Source records:
---
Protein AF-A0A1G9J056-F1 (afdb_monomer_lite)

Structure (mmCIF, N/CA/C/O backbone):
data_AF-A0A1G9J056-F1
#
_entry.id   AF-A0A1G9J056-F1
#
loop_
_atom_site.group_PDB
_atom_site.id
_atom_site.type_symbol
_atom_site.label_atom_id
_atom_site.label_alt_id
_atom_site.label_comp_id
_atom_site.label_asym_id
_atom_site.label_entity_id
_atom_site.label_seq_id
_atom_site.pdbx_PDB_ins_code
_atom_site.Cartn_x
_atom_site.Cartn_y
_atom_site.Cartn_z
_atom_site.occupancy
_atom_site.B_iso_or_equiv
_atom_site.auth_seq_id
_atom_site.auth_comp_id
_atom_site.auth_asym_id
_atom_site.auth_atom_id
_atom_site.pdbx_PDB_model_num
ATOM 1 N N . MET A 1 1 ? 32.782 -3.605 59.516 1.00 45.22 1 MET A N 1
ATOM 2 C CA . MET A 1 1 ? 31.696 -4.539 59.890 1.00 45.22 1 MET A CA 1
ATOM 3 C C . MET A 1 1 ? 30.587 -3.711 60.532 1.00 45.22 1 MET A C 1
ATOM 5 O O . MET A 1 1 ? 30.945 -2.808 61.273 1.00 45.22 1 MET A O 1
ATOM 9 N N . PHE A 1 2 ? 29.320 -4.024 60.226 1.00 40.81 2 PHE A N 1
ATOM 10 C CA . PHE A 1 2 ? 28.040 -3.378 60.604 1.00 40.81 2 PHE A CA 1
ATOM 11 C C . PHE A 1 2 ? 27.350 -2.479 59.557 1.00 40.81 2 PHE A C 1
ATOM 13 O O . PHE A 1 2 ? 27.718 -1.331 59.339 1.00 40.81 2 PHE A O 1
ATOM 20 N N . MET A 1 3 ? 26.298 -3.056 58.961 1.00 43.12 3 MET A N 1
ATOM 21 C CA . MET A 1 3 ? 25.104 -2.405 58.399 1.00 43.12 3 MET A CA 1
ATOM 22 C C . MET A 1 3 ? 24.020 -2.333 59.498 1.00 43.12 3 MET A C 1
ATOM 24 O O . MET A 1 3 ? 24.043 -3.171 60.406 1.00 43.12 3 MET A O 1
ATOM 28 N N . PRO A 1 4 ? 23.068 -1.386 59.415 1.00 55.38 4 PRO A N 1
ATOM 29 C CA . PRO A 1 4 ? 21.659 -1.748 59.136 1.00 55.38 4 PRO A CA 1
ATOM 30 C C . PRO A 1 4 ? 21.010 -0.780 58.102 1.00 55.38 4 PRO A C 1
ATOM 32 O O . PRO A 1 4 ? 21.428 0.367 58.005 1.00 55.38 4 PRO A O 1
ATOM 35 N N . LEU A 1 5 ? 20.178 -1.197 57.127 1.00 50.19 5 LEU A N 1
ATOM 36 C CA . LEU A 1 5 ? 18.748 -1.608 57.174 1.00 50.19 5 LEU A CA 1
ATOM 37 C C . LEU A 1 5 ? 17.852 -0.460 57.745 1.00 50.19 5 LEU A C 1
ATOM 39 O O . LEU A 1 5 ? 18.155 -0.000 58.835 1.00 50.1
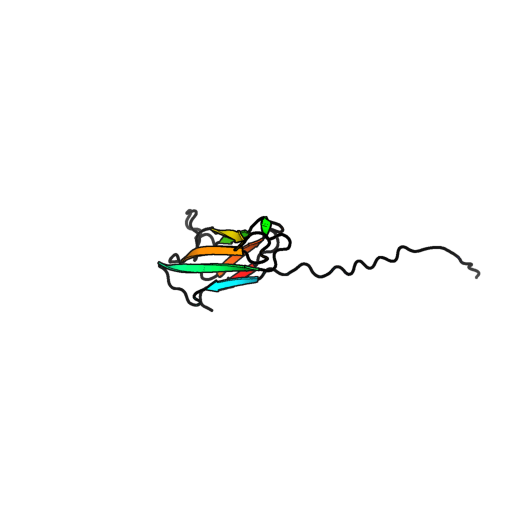9 5 LEU A O 1
ATOM 43 N N . VAL A 1 6 ? 16.761 0.083 57.157 1.00 47.50 6 VAL A N 1
ATOM 44 C CA . VAL A 1 6 ? 15.673 -0.449 56.293 1.00 47.50 6 VAL A CA 1
ATOM 45 C C . VAL A 1 6 ? 14.758 0.692 55.727 1.00 47.50 6 VAL A C 1
ATOM 47 O O . VAL A 1 6 ? 14.712 1.763 56.324 1.00 47.50 6 VAL A O 1
ATOM 50 N N . LEU A 1 7 ? 13.909 0.343 54.728 1.00 38.94 7 LEU A N 1
ATOM 51 C CA . LEU A 1 7 ? 12.506 0.789 54.442 1.00 38.94 7 LEU A CA 1
ATOM 52 C C . LEU A 1 7 ? 12.286 2.154 53.709 1.00 38.94 7 LEU A C 1
ATOM 54 O O . LEU A 1 7 ? 12.861 3.150 54.106 1.00 38.94 7 LEU A O 1
ATOM 58 N N . THR A 1 8 ? 11.430 2.355 52.680 1.00 46.09 8 THR A N 1
ATOM 59 C CA . THR A 1 8 ? 10.151 1.704 52.297 1.00 46.09 8 THR A CA 1
ATOM 60 C C . THR A 1 8 ? 9.662 2.122 50.882 1.00 46.09 8 THR A C 1
ATOM 62 O O . THR A 1 8 ? 9.878 3.261 50.486 1.00 46.09 8 THR A O 1
ATOM 65 N N . ALA A 1 9 ? 8.896 1.218 50.238 1.00 45.44 9 ALA A N 1
ATOM 66 C CA . ALA A 1 9 ? 7.785 1.388 49.265 1.00 45.44 9 ALA A CA 1
ATOM 67 C C . ALA A 1 9 ? 8.055 2.035 47.880 1.00 45.44 9 ALA A C 1
ATOM 69 O O . ALA A 1 9 ? 8.363 3.210 47.769 1.00 45.44 9 ALA A O 1
ATOM 70 N N . ALA A 1 10 ? 8.038 1.281 46.773 1.00 50.34 10 ALA A N 1
ATOM 71 C CA . ALA A 1 10 ? 6.891 0.676 46.066 1.00 50.34 10 ALA A CA 1
ATOM 72 C C . ALA A 1 10 ? 6.090 1.661 45.191 1.00 50.34 10 ALA A C 1
ATOM 74 O O . ALA A 1 10 ? 5.226 2.380 45.676 1.00 50.34 10 ALA A O 1
ATOM 75 N N . LEU A 1 11 ? 6.290 1.559 43.875 1.00 46.88 11 LEU A N 1
ATOM 76 C CA . LEU A 1 11 ? 5.204 1.609 42.898 1.00 46.88 11 LEU A CA 1
ATOM 77 C C . LEU A 1 11 ? 5.380 0.404 41.977 1.00 46.88 11 LEU A C 1
ATOM 79 O O . LEU A 1 11 ? 6.168 0.394 41.034 1.00 46.88 11 LEU A O 1
ATOM 83 N N . ALA A 1 12 ? 4.659 -0.651 42.351 1.00 50.56 12 ALA A N 1
ATOM 84 C CA . ALA A 1 12 ? 4.301 -1.736 41.468 1.00 50.56 12 ALA A CA 1
ATOM 85 C C . ALA A 1 12 ? 3.583 -1.133 40.260 1.00 50.56 12 ALA A C 1
ATOM 87 O O . ALA A 1 12 ? 2.513 -0.542 40.367 1.00 50.56 12 ALA A O 1
ATOM 88 N N . GLY A 1 13 ? 4.231 -1.261 39.119 1.00 44.47 13 GLY A N 1
ATOM 89 C CA . GLY A 1 13 ? 3.742 -0.793 37.845 1.00 44.47 13 GLY A CA 1
ATOM 90 C C . GLY A 1 13 ? 4.662 -1.353 36.788 1.00 44.47 13 GLY A C 1
ATOM 91 O O . GLY A 1 13 ? 5.264 -0.606 36.028 1.00 44.47 13 GLY A O 1
ATOM 92 N N . THR A 1 14 ? 4.799 -2.681 36.738 1.00 48.84 14 THR A N 1
ATOM 93 C CA . THR A 1 14 ? 5.055 -3.308 35.446 1.00 48.84 14 THR A CA 1
ATOM 94 C C . THR A 1 14 ? 3.828 -2.972 34.610 1.00 48.84 14 THR A C 1
ATOM 96 O O . THR A 1 14 ? 2.849 -3.716 34.593 1.00 48.84 14 THR A O 1
ATOM 99 N N . LEU A 1 15 ? 3.843 -1.794 33.984 1.00 51.53 15 LEU A N 1
ATOM 100 C CA . LEU A 1 15 ? 3.151 -1.588 32.732 1.00 51.53 15 LEU A CA 1
ATOM 101 C C . LEU A 1 15 ? 3.652 -2.745 31.883 1.00 51.53 15 LEU A C 1
ATOM 103 O O . LEU A 1 15 ? 4.791 -2.733 31.417 1.00 51.53 15 LEU A O 1
ATOM 107 N N . ALA A 1 16 ? 2.856 -3.811 31.810 1.00 51.22 16 ALA A N 1
ATOM 108 C CA . ALA A 1 16 ? 2.984 -4.767 30.742 1.00 51.22 16 ALA A CA 1
ATOM 109 C C . ALA A 1 16 ? 2.819 -3.903 29.498 1.00 51.22 16 ALA A C 1
ATOM 111 O O . ALA A 1 16 ? 1.707 -3.508 29.152 1.00 51.22 16 ALA A O 1
ATOM 112 N N . CYS A 1 17 ? 3.949 -3.467 28.943 1.00 51.69 17 CYS A N 1
ATOM 113 C CA . CYS A 1 17 ? 4.003 -2.791 27.673 1.00 51.69 17 CYS A CA 1
ATOM 114 C C . CYS A 1 17 ? 3.519 -3.858 26.704 1.00 51.69 17 CYS A C 1
ATOM 116 O O . CYS A 1 17 ? 4.289 -4.727 26.291 1.00 51.69 17 CYS A O 1
ATOM 118 N N . ALA A 1 18 ? 2.202 -3.902 26.491 1.00 61.28 18 ALA A N 1
ATOM 119 C CA . ALA A 1 18 ? 1.636 -4.713 25.443 1.00 61.28 18 ALA A CA 1
ATOM 120 C C . ALA A 1 18 ? 2.384 -4.275 24.181 1.00 61.28 18 ALA A C 1
ATOM 122 O O . ALA A 1 18 ? 2.455 -3.066 23.932 1.00 61.28 18 ALA A O 1
ATOM 123 N N . PRO A 1 19 ? 3.034 -5.204 23.460 1.00 64.81 19 PRO A N 1
ATOM 124 C CA . PRO A 1 19 ? 3.780 -4.835 22.275 1.00 64.81 19 PRO A CA 1
ATOM 125 C C . PRO A 1 19 ? 2.842 -4.049 21.365 1.00 64.81 19 PRO A C 1
ATOM 127 O O . PRO A 1 19 ? 1.701 -4.466 21.145 1.00 64.81 19 PRO A O 1
ATOM 130 N N . ALA A 1 20 ? 3.306 -2.883 20.910 1.00 67.81 20 ALA A N 1
ATOM 131 C CA . ALA A 1 20 ? 2.541 -2.069 19.984 1.00 67.81 20 ALA A CA 1
ATOM 132 C C . ALA A 1 20 ? 2.106 -2.958 18.807 1.00 67.81 20 ALA A C 1
ATOM 134 O O . ALA A 1 20 ? 2.907 -3.788 18.347 1.00 67.81 20 ALA A O 1
ATOM 135 N N . PRO A 1 21 ? 0.846 -2.847 18.351 1.00 78.44 21 PRO A N 1
ATOM 136 C CA . PRO A 1 21 ? 0.380 -3.648 17.235 1.00 78.44 21 PRO A CA 1
ATOM 137 C C . PRO A 1 21 ? 1.329 -3.437 16.051 1.00 78.44 21 PRO A C 1
ATOM 139 O O . PRO A 1 21 ? 1.802 -2.332 15.787 1.00 78.44 21 PRO A O 1
ATOM 142 N N . THR A 1 22 ? 1.711 -4.536 15.404 1.00 87.00 22 THR A N 1
ATOM 143 C CA . THR A 1 22 ? 2.631 -4.480 14.267 1.00 87.00 22 THR A CA 1
ATOM 144 C C . THR A 1 22 ? 1.808 -4.354 12.990 1.00 87.00 22 THR A C 1
ATOM 146 O O . THR A 1 22 ? 0.970 -5.226 12.731 1.00 87.00 22 THR A O 1
ATOM 149 N N . PRO A 1 23 ? 2.011 -3.295 12.190 1.00 92.75 23 PRO A N 1
ATOM 150 C CA . PRO A 1 23 ? 1.217 -3.074 11.010 1.00 92.75 23 PRO A CA 1
ATOM 151 C C . PRO A 1 23 ? 1.552 -4.097 9.932 1.00 92.75 23 PRO A C 1
ATOM 153 O O . PRO A 1 23 ? 2.714 -4.413 9.669 1.00 92.75 23 PRO A O 1
ATOM 156 N N . THR A 1 24 ? 0.510 -4.611 9.292 1.00 95.06 24 THR A N 1
ATOM 157 C CA . THR A 1 24 ? 0.622 -5.606 8.225 1.00 95.06 24 THR A CA 1
ATOM 158 C C . THR A 1 24 ? -0.071 -5.085 6.978 1.00 95.06 24 THR A C 1
ATOM 160 O O . THR A 1 24 ? -1.256 -4.743 7.029 1.00 95.06 24 THR A O 1
ATOM 163 N N . LEU A 1 25 ? 0.668 -5.043 5.868 1.00 95.88 25 LEU A N 1
ATOM 164 C CA . LEU A 1 25 ? 0.175 -4.663 4.548 1.00 95.88 25 LEU A CA 1
ATOM 165 C C . LEU A 1 25 ? -0.050 -5.901 3.674 1.00 95.88 25 LEU A C 1
ATOM 167 O O . LEU A 1 25 ? 0.790 -6.796 3.590 1.00 95.88 25 LEU A O 1
ATOM 171 N N . SER A 1 26 ? -1.179 -5.920 2.975 1.00 95.06 26 SER A N 1
ATOM 172 C CA . SER A 1 26 ? -1.496 -6.921 1.958 1.00 95.06 26 SER A CA 1
ATOM 173 C C . SER A 1 26 ? -2.045 -6.263 0.696 1.00 95.06 26 SER A C 1
ATOM 175 O O . SER A 1 26 ? -2.621 -5.173 0.745 1.00 95.06 26 SER A O 1
ATOM 177 N N . VAL A 1 27 ? -1.843 -6.931 -0.438 1.00 94.06 27 VAL A N 1
ATOM 178 C CA . VAL A 1 27 ? -2.250 -6.483 -1.774 1.00 94.06 27 VAL A CA 1
ATOM 179 C C . VAL A 1 27 ? -3.124 -7.569 -2.399 1.00 94.06 27 VAL A C 1
ATOM 181 O O . VAL A 1 27 ? -2.820 -8.754 -2.273 1.00 94.06 27 VAL A O 1
ATOM 184 N N . SER A 1 28 ? -4.206 -7.178 -3.075 1.00 93.75 28 SER A N 1
ATOM 185 C CA . SER A 1 28 ? -5.071 -8.099 -3.819 1.00 93.75 28 SER A CA 1
ATOM 186 C C . SER A 1 28 ? -5.541 -7.492 -5.149 1.00 93.75 28 SER A C 1
ATOM 188 O O . SER A 1 28 ? -6.025 -6.360 -5.139 1.00 93.75 28 SER A O 1
ATOM 190 N N . PRO A 1 29 ? -5.465 -8.211 -6.283 1.00 91.62 29 PRO A N 1
ATOM 191 C CA . PRO A 1 29 ? -4.901 -9.554 -6.427 1.00 91.62 29 PRO A CA 1
ATOM 192 C C . PRO A 1 29 ? -3.382 -9.575 -6.207 1.00 91.62 29 PRO A C 1
ATOM 194 O O . PRO A 1 29 ? -2.688 -8.605 -6.503 1.00 91.62 29 PRO A O 1
ATOM 197 N N . ALA A 1 30 ? -2.878 -10.694 -5.691 1.00 84.88 30 ALA A N 1
ATOM 198 C CA . ALA A 1 30 ? -1.445 -10.965 -5.660 1.00 84.88 30 ALA A CA 1
ATOM 199 C C . ALA A 1 30 ? -0.943 -11.288 -7.080 1.00 84.88 30 ALA A C 1
ATOM 201 O O . ALA A 1 30 ? -1.717 -11.760 -7.920 1.00 84.88 30 ALA A O 1
ATOM 202 N N . GLY A 1 31 ? 0.326 -11.007 -7.382 1.00 84.56 31 GLY A N 1
ATOM 203 C CA . GLY A 1 31 ? 0.864 -11.190 -8.734 1.00 84.56 31 GLY A CA 1
ATOM 204 C C . GLY A 1 31 ? 0.306 -10.202 -9.760 1.00 84.56 31 GLY A C 1
ATOM 205 O O . GLY A 1 31 ? 0.244 -10.522 -10.953 1.00 84.56 31 GLY A O 1
ATOM 206 N N . ALA A 1 32 ? -0.153 -9.031 -9.313 1.00 87.94 32 ALA A N 1
ATOM 207 C CA . ALA A 1 32 ? -0.789 -8.063 -10.191 1.00 87.94 32 ALA A CA 1
ATOM 208 C C . ALA A 1 32 ? 0.195 -7.504 -11.230 1.00 87.94 32 ALA A C 1
ATOM 210 O O . ALA A 1 32 ? 1.359 -7.222 -10.955 1.00 87.94 32 ALA A O 1
ATOM 211 N N . ARG A 1 33 ? -0.289 -7.353 -12.460 1.00 89.38 33 ARG A N 1
ATOM 212 C CA . ARG A 1 33 ? 0.487 -6.868 -13.604 1.00 89.38 33 ARG A CA 1
ATOM 213 C C . ARG A 1 33 ? 0.313 -5.361 -13.776 1.00 89.38 33 ARG A C 1
ATOM 215 O O . ARG A 1 33 ? -0.736 -4.833 -13.402 1.00 89.38 33 ARG A O 1
ATOM 222 N N . PRO A 1 34 ? 1.271 -4.677 -14.425 1.00 90.75 34 PRO A N 1
ATOM 223 C CA . PRO A 1 34 ? 1.097 -3.285 -14.818 1.00 90.75 34 PRO A CA 1
ATOM 224 C C . PRO A 1 34 ? -0.242 -3.047 -15.530 1.00 90.75 34 PRO A C 1
ATOM 226 O O . PRO A 1 34 ? -0.637 -3.818 -16.405 1.00 90.75 34 PRO A O 1
ATOM 229 N N . GLY A 1 35 ? -0.943 -1.987 -15.132 1.00 91.75 35 GLY A N 1
ATOM 230 C CA . GLY A 1 35 ? -2.281 -1.631 -15.600 1.00 91.75 35 GLY A CA 1
ATOM 231 C C . GLY A 1 35 ? -3.435 -2.282 -14.830 1.00 91.75 35 GLY A C 1
ATOM 232 O O . GLY A 1 35 ? -4.582 -1.902 -15.053 1.00 91.75 35 GLY A O 1
ATOM 233 N N . GLN A 1 36 ? -3.178 -3.227 -13.918 1.00 94.00 36 GLN A N 1
ATOM 234 C CA . GLN A 1 36 ? -4.225 -3.801 -13.070 1.00 94.00 36 GLN A CA 1
ATOM 235 C C . GLN A 1 36 ? -4.496 -2.927 -11.844 1.00 94.00 36 GLN A C 1
ATOM 237 O O . GLN A 1 36 ? -3.576 -2.387 -11.230 1.00 94.00 36 GLN A O 1
ATOM 242 N N . THR A 1 37 ? -5.770 -2.815 -11.468 1.00 95.06 37 THR A N 1
ATOM 243 C CA . THR A 1 37 ? -6.166 -2.225 -10.188 1.00 95.06 37 THR A CA 1
ATOM 244 C C . THR A 1 37 ? -5.956 -3.240 -9.074 1.00 95.06 37 THR A C 1
ATOM 246 O O . THR A 1 37 ? -6.438 -4.370 -9.160 1.00 95.06 37 THR A O 1
ATOM 249 N N . VAL A 1 38 ? -5.275 -2.815 -8.017 1.00 95.00 38 VAL A N 1
ATOM 250 C CA . VAL A 1 38 ? -5.092 -3.583 -6.789 1.00 95.00 38 VAL A CA 1
ATOM 251 C C . VAL A 1 38 ? -5.734 -2.867 -5.612 1.00 95.00 38 VAL A C 1
ATOM 253 O O . VAL A 1 38 ? -5.814 -1.639 -5.562 1.00 95.00 38 VAL A O 1
ATOM 256 N N . THR A 1 39 ? -6.179 -3.658 -4.648 1.00 96.62 39 THR A N 1
ATOM 257 C CA . THR A 1 39 ? -6.630 -3.210 -3.336 1.00 96.62 39 THR A CA 1
ATOM 258 C C . THR A 1 39 ? -5.491 -3.391 -2.347 1.00 96.62 39 THR A C 1
ATOM 260 O O . THR A 1 39 ? -4.967 -4.494 -2.189 1.00 96.62 39 THR A O 1
ATOM 263 N N . LEU A 1 40 ? -5.131 -2.307 -1.676 1.00 96.31 40 LEU A N 1
ATOM 264 C CA . LEU A 1 40 ? -4.190 -2.281 -0.570 1.00 96.31 40 LEU A CA 1
ATOM 265 C C . LEU A 1 40 ? -4.983 -2.389 0.727 1.00 96.31 40 LEU A C 1
ATOM 267 O O . LEU A 1 40 ? -5.996 -1.708 0.902 1.00 96.31 40 LEU A O 1
ATOM 271 N N . THR A 1 41 ? -4.535 -3.253 1.627 1.00 96.81 41 THR A N 1
ATOM 272 C CA . THR A 1 41 ? -5.157 -3.444 2.937 1.00 96.81 41 THR A CA 1
ATOM 273 C C . THR A 1 41 ? -4.088 -3.371 4.012 1.00 96.81 41 THR A C 1
ATOM 275 O O . THR A 1 41 ? -3.211 -4.233 4.072 1.00 96.81 41 THR A O 1
ATOM 278 N N . LEU A 1 42 ? -4.175 -2.346 4.858 1.00 96.50 42 LEU A N 1
ATOM 279 C CA . LEU A 1 42 ? -3.288 -2.120 5.994 1.00 96.50 42 LEU A CA 1
ATOM 280 C C . LEU A 1 42 ? -4.060 -2.369 7.294 1.00 96.50 42 LEU A C 1
ATOM 282 O O . LEU A 1 42 ? -5.175 -1.885 7.488 1.00 96.50 42 LEU A O 1
ATOM 286 N N . THR A 1 43 ? -3.468 -3.152 8.185 1.00 95.12 43 THR A N 1
ATOM 287 C CA . THR A 1 43 ? -4.028 -3.503 9.498 1.00 95.12 43 THR A CA 1
ATOM 288 C C . THR A 1 43 ? -2.975 -3.315 10.576 1.00 95.12 43 THR A C 1
ATOM 290 O O . THR A 1 43 ? -1.800 -3.197 10.250 1.00 95.12 43 THR A O 1
ATOM 293 N N . GLY A 1 44 ? -3.376 -3.298 11.849 1.00 92.12 44 GLY A N 1
ATOM 294 C CA . GLY A 1 44 ? -2.437 -3.197 12.973 1.00 92.12 44 GLY A CA 1
ATOM 295 C C . GLY A 1 44 ? -1.955 -1.776 13.285 1.00 92.12 44 GLY A C 1
ATOM 296 O O . GLY A 1 44 ? -0.996 -1.631 14.032 1.00 92.12 44 GLY A O 1
ATOM 297 N N . CYS A 1 45 ? -2.613 -0.744 12.749 1.00 91.75 45 CYS A N 1
ATOM 298 C CA . CYS A 1 45 ? -2.418 0.642 13.184 1.00 91.75 45 CYS A CA 1
ATOM 299 C C . CYS A 1 45 ? -2.995 0.852 14.590 1.00 91.75 45 CYS A C 1
ATOM 301 O O . CYS A 1 45 ? -4.053 0.292 14.900 1.00 91.75 45 CYS A O 1
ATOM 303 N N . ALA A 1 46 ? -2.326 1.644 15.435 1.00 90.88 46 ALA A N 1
---
- [WHAT THE TASK ASKS] Above are some records. Output exactly the lines from the one that contains "ATOM 21 C CA" to the one that contains "ATOM 74 O O", keeping both, and omit the pictures.

- [EXERCISE ANSWER]
ATOM 21 C CA . MET A 1 3 ? 25.104 -2.405 58.399 1.00 43.12 3 MET A CA 1
ATOM 22 C C . MET A 1 3 ? 24.020 -2.333 59.498 1.00 43.12 3 MET A C 1
ATOM 24 O O . MET A 1 3 ? 24.043 -3.171 60.406 1.00 43.12 3 MET A O 1
ATOM 28 N N . PRO A 1 4 ? 23.068 -1.386 59.415 1.00 55.38 4 PRO A N 1
ATOM 29 C CA . PRO A 1 4 ? 21.659 -1.748 59.136 1.00 55.38 4 PRO A CA 1
ATOM 30 C C . PRO A 1 4 ? 21.010 -0.780 58.102 1.00 55.38 4 PRO A C 1
ATOM 32 O O . PRO A 1 4 ? 21.428 0.367 58.005 1.00 55.38 4 PRO A O 1
ATOM 35 N N . LEU A 1 5 ? 20.178 -1.197 57.127 1.00 50.19 5 LEU A N 1
ATOM 36 C CA . LEU A 1 5 ? 18.748 -1.608 57.174 1.00 50.19 5 LEU A CA 1
ATOM 37 C C . LEU A 1 5 ? 17.852 -0.460 57.745 1.00 50.19 5 LEU A C 1
ATOM 39 O O . LEU A 1 5 ? 18.155 -0.000 58.835 1.00 50.1
9 5 LEU A O 1
ATOM 43 N N . VAL A 1 6 ? 16.761 0.083 57.157 1.00 47.50 6 VAL A N 1
ATOM 44 C CA . VAL A 1 6 ? 15.673 -0.449 56.293 1.00 47.50 6 VAL A CA 1
ATOM 45 C C . VAL A 1 6 ? 14.758 0.692 55.727 1.00 47.50 6 VAL A C 1
ATOM 47 O O . VAL A 1 6 ? 14.712 1.763 56.324 1.00 47.50 6 VAL A O 1
ATOM 50 N N . LEU A 1 7 ? 13.909 0.343 54.728 1.00 38.94 7 LEU A N 1
ATOM 51 C CA . LEU A 1 7 ? 12.506 0.789 54.442 1.00 38.94 7 LEU A CA 1
ATOM 52 C C . LEU A 1 7 ? 12.286 2.154 53.709 1.00 38.94 7 LEU A C 1
ATOM 54 O O . LEU A 1 7 ? 12.861 3.150 54.106 1.00 38.94 7 LEU A O 1
ATOM 58 N N . THR A 1 8 ? 11.430 2.355 52.680 1.00 46.09 8 THR A N 1
ATOM 59 C CA . THR A 1 8 ? 10.151 1.704 52.297 1.00 46.09 8 THR A CA 1
ATOM 60 C C . THR A 1 8 ? 9.662 2.122 50.882 1.00 46.09 8 THR A C 1
ATOM 62 O O . THR A 1 8 ? 9.878 3.261 50.486 1.00 46.09 8 THR A O 1
ATOM 65 N N . ALA A 1 9 ? 8.896 1.218 50.238 1.00 45.44 9 ALA A N 1
ATOM 66 C CA . ALA A 1 9 ? 7.785 1.388 49.265 1.00 45.44 9 ALA A CA 1
ATOM 67 C C . ALA A 1 9 ? 8.055 2.035 47.880 1.00 45.44 9 ALA A C 1
ATOM 69 O O . ALA A 1 9 ? 8.363 3.210 47.769 1.00 45.44 9 ALA A O 1
ATOM 70 N N . ALA A 1 10 ? 8.038 1.281 46.773 1.00 50.34 10 ALA A N 1
ATOM 71 C CA . ALA A 1 10 ? 6.891 0.676 46.066 1.00 50.34 10 ALA A CA 1
ATOM 72 C C . ALA A 1 10 ? 6.090 1.661 45.191 1.00 50.34 10 ALA A C 1
ATOM 74 O O . ALA A 1 10 ? 5.226 2.380 45.676 1.00 50.34 10 ALA A O 1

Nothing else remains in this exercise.